Mechanism of low and high temperature

Mechanisms of Low- and High-Temperature

Injury to Plants

The mechanisms by which high and low temperatures

injure plants are quite different. High temperatures

apparently inactivate certain enzyme systems and accelerate

others, thus leading to abnormal biochemical reactions

and cell death. High temperature may also cause

coagulation and denaturation of proteins, disruption

of cytoplasmic membranes, suffocation, and possibly

release of toxic products into the cell.

Low temperatures, however, injure plants primarily

by inducing ice formation between or within the cells.

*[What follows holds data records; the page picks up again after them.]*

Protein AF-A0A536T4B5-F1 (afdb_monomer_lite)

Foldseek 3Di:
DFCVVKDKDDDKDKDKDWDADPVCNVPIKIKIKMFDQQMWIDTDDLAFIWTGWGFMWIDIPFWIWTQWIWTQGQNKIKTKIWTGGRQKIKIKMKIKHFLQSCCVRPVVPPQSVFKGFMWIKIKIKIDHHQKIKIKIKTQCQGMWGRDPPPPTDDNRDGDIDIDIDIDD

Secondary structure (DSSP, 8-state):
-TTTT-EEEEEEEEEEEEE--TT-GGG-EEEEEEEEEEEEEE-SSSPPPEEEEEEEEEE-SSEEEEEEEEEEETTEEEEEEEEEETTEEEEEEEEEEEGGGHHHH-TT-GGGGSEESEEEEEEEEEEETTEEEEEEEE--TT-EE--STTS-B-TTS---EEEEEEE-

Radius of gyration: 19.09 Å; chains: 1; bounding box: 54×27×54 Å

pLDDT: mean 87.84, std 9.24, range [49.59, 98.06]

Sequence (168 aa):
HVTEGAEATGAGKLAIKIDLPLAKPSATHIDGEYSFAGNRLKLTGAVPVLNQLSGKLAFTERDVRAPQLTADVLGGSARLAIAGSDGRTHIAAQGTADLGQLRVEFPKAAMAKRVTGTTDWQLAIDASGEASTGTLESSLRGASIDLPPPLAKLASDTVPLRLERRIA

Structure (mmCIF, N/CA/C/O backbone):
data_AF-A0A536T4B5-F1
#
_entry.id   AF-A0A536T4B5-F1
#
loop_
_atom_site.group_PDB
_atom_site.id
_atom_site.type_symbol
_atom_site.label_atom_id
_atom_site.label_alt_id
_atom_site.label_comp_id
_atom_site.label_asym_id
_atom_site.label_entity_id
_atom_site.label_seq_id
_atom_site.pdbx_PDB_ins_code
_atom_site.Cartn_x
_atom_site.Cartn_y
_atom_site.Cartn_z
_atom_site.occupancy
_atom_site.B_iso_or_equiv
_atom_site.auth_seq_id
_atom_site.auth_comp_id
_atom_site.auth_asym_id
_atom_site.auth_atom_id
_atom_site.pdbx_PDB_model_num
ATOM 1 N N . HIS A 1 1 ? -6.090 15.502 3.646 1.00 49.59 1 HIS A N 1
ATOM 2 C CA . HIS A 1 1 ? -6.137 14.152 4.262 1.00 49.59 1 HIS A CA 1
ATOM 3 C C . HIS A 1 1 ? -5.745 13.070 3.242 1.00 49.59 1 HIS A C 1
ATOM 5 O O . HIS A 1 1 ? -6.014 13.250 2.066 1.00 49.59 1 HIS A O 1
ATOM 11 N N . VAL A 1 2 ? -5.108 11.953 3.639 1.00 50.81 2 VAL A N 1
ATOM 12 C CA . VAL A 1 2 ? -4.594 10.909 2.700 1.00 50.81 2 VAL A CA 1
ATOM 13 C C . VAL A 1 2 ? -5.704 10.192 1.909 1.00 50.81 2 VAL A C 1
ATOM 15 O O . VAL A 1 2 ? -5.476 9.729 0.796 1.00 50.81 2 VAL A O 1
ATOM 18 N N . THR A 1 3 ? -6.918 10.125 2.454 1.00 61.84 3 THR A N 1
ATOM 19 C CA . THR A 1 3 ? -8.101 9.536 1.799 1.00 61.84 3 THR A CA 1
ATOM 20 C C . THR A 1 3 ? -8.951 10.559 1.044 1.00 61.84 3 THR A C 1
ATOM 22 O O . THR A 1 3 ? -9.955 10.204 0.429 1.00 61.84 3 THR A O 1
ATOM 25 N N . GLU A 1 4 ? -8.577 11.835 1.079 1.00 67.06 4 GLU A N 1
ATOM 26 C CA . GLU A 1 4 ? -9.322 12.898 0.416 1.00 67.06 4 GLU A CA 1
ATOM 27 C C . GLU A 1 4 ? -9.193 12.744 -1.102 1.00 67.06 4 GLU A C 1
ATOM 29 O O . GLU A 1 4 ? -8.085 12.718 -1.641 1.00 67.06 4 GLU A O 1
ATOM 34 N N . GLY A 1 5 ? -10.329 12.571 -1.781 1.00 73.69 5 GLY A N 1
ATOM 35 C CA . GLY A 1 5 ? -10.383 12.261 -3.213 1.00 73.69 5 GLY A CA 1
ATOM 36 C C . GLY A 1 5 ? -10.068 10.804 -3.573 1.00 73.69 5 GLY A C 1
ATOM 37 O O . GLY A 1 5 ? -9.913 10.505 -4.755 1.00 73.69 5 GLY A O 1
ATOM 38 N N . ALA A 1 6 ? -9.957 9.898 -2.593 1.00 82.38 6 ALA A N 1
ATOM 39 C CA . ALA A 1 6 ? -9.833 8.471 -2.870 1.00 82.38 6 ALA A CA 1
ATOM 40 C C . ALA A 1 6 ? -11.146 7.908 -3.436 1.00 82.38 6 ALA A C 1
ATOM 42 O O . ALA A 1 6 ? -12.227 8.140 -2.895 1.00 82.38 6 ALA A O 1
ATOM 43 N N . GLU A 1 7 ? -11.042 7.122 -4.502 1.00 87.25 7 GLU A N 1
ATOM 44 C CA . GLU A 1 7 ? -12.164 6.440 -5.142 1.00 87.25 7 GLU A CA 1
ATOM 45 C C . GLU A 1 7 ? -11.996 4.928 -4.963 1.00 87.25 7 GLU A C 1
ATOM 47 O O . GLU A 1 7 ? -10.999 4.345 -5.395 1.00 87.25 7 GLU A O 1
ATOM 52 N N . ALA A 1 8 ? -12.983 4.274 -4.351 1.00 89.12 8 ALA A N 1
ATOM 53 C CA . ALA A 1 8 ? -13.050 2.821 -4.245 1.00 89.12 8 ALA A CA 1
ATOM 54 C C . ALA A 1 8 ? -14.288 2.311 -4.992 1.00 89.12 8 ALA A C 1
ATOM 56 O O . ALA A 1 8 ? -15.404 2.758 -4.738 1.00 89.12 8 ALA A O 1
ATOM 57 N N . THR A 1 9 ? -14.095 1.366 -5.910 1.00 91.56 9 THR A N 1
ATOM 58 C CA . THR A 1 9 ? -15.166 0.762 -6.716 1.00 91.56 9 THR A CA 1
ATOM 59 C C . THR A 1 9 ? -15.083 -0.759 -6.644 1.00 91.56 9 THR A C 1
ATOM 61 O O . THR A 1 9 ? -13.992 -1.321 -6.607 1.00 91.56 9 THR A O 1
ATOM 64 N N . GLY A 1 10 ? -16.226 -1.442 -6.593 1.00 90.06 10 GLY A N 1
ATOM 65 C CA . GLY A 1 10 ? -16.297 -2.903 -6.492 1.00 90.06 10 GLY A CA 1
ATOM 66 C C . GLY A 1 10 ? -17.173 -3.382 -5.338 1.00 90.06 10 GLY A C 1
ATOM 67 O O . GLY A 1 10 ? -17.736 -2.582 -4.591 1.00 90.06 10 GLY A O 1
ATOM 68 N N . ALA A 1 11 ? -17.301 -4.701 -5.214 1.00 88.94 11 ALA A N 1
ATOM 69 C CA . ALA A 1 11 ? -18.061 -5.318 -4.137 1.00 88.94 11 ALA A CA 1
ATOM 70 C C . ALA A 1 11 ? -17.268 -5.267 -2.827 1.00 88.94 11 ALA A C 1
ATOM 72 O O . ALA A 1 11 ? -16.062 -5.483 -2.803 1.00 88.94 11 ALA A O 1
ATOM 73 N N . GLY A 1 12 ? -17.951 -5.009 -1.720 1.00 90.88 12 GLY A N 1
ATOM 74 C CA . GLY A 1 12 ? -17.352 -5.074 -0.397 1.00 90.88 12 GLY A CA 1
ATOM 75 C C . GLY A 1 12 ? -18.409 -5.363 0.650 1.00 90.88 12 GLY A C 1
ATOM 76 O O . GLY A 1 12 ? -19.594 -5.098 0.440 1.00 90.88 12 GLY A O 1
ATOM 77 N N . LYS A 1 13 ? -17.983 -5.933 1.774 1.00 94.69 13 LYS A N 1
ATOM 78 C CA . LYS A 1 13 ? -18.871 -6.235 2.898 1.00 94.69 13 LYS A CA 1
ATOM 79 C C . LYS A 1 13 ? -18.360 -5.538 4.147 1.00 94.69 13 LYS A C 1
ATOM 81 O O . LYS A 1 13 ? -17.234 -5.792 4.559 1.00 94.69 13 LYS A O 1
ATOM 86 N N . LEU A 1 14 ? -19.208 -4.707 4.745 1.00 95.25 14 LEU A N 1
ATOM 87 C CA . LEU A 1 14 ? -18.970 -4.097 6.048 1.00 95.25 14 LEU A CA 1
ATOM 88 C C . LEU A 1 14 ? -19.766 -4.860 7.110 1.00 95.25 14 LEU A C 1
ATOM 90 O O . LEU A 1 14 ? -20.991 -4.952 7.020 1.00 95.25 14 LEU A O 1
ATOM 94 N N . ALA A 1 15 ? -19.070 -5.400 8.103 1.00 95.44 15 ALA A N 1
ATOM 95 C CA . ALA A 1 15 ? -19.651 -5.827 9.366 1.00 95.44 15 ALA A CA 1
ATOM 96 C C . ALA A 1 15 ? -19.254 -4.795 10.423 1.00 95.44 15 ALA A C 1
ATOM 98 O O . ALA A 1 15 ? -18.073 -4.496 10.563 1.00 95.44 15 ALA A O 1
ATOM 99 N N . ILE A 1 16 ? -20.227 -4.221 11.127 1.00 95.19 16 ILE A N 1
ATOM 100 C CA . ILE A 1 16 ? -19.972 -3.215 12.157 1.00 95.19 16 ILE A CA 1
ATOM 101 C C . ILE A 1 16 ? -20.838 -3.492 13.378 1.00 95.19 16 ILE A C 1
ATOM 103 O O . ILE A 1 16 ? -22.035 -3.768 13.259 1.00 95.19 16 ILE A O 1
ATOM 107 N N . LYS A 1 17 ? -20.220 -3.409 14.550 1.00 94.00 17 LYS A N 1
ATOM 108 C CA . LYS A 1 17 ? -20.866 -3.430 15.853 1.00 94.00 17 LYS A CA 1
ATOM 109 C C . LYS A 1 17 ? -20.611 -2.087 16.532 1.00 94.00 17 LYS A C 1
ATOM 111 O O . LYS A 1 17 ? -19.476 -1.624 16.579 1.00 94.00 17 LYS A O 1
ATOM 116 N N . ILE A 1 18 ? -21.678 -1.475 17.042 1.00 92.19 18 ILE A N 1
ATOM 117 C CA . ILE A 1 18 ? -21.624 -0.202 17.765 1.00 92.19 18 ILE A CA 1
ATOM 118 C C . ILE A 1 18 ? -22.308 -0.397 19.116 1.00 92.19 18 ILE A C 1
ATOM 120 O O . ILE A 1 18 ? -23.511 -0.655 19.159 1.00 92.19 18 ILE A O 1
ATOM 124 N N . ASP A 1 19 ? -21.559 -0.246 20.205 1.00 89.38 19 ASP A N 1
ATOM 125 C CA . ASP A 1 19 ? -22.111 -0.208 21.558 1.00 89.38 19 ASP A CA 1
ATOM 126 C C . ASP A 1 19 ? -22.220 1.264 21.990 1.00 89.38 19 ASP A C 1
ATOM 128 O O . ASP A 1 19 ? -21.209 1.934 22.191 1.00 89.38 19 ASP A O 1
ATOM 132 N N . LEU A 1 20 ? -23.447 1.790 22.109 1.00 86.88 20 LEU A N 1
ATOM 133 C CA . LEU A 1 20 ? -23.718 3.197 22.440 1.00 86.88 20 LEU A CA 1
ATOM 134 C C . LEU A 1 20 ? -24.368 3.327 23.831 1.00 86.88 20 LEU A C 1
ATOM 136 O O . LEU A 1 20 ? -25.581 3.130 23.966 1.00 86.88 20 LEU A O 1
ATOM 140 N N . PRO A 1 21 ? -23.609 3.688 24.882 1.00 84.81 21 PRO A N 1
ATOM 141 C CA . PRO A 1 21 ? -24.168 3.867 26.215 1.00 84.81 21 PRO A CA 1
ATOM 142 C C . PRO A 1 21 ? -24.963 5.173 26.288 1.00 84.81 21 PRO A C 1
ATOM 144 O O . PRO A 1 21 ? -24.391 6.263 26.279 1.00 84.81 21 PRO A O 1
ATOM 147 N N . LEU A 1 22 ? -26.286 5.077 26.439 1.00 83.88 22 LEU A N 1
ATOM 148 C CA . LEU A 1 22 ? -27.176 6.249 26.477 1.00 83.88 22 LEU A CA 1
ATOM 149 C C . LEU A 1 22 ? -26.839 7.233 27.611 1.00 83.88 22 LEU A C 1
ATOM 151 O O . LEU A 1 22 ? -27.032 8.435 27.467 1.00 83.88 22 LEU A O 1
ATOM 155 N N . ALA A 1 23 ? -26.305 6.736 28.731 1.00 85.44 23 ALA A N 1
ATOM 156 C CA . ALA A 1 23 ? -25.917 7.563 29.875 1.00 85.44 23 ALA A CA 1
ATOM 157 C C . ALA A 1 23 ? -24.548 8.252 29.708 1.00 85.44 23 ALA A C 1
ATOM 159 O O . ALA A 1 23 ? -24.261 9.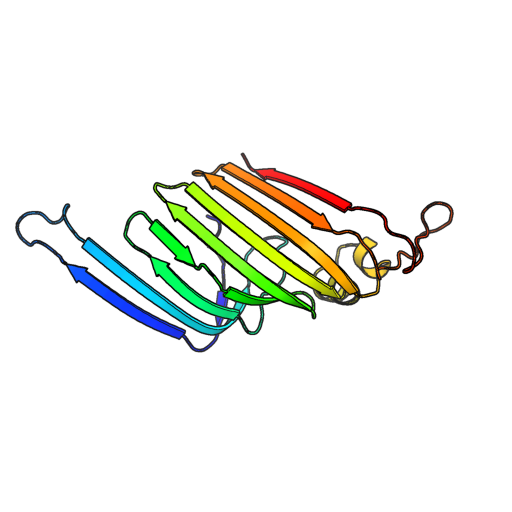217 30.416 1.00 85.44 23 ALA A O 1
ATOM 160 N N . LYS A 1 24 ? -23.682 7.746 28.817 1.00 81.12 24 LYS A N 1
ATOM 161 C CA . LYS A 1 24 ? -22.325 8.264 28.571 1.00 81.12 24 LYS A CA 1
ATOM 162 C C . LYS A 1 24 ? -21.956 8.086 27.091 1.00 81.12 24 LYS A C 1
ATOM 164 O O . LYS A 1 24 ? -21.210 7.164 26.764 1.00 81.12 24 LYS A O 1
ATOM 169 N N . PRO A 1 25 ? -22.422 8.978 26.200 1.00 70.81 25 PRO A N 1
ATOM 170 C CA . PRO A 1 25 ? -22.135 8.890 24.765 1.00 70.81 25 PRO A CA 1
ATOM 171 C C . PRO A 1 25 ? -20.633 8.875 24.425 1.00 70.81 25 PRO A C 1
ATOM 173 O O . PRO A 1 25 ? -20.228 8.312 23.413 1.00 70.81 25 PRO A O 1
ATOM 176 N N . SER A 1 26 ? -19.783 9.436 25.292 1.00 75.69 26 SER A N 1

The rather pure water of the intercellular spaces freezes

first and normally at about 0°C, whereas the water

within the cell contains dissolved substances that,

depending on their nature and concentration, depress

the freezing point of water several degrees. Furthermore,

when the intercellular water becomes ice, more vapor

(water) moves out of the cells and into the intercellular

spaces, where it also becomes ice. The reduced water

content of the cells depresses further the freezing point

of the intracellular water. This could continue, up to a

point, without damaging the cell, but below a certain

temperature ice crystals form within the cell, disrupt the

plasma membrane, and cause injury and death to the

cell.

Ice formation in supercooled water within leaves is

influenced greatly by the kinds and numbers of epiphytic

bacteria that may be present on the leaves. Certain

strains of some pathogenic (e.g., Pseudomonas syringae)

bacteria and of some saprophytic bacteria, when present

on or in the substomatal cavities of leaves, act as catalysts

for ice nucleation. By their presence alone, such ice

nucleation-active bacteria induce the supercooled water

around them and in the leaf cells to form crystals,

thereby causing frost injury to the leaves, blossoms, and

so on at temperatures considerably higher (-1°C) than

would have happened in the absence of such bacteria

(approximately -5 to -10°C).

The freezing point of water in cells varies with the

tissue and species of the plant; in some tissues of winterhardy

species of the north, ice probably never forms

within the cells regardless of how low the temperatures

become. Even when ice forms only in the intercellular

spaces, cells and tissues may be damaged either by the

inward pressure exerted by the ice crystals or by loss of

water from their protoplasm to the intercellular spaces.

This loss causes plasmolysis and dehydration of the protoplasm,

which may cause coagulation. The rapidity of

the temperature drop in a tissue is also important, as

this affects the amount of water remaining in a cell and,

therefore, the freezing point of the cell contents. Thus,

a rapid drop in temperature may result in intracellular

ice formation where a slow drop to the same low temperature

would not. The rate of thawing may have similarly

variable effects, as rapid thawing may flood the

area between the cell wall and the protoplast and may

cause tearing and disruption of the protoplast if the

latter is incapable of absorbing the water as fast as it

becomes available from the melting of ice in the intercellular

spaces.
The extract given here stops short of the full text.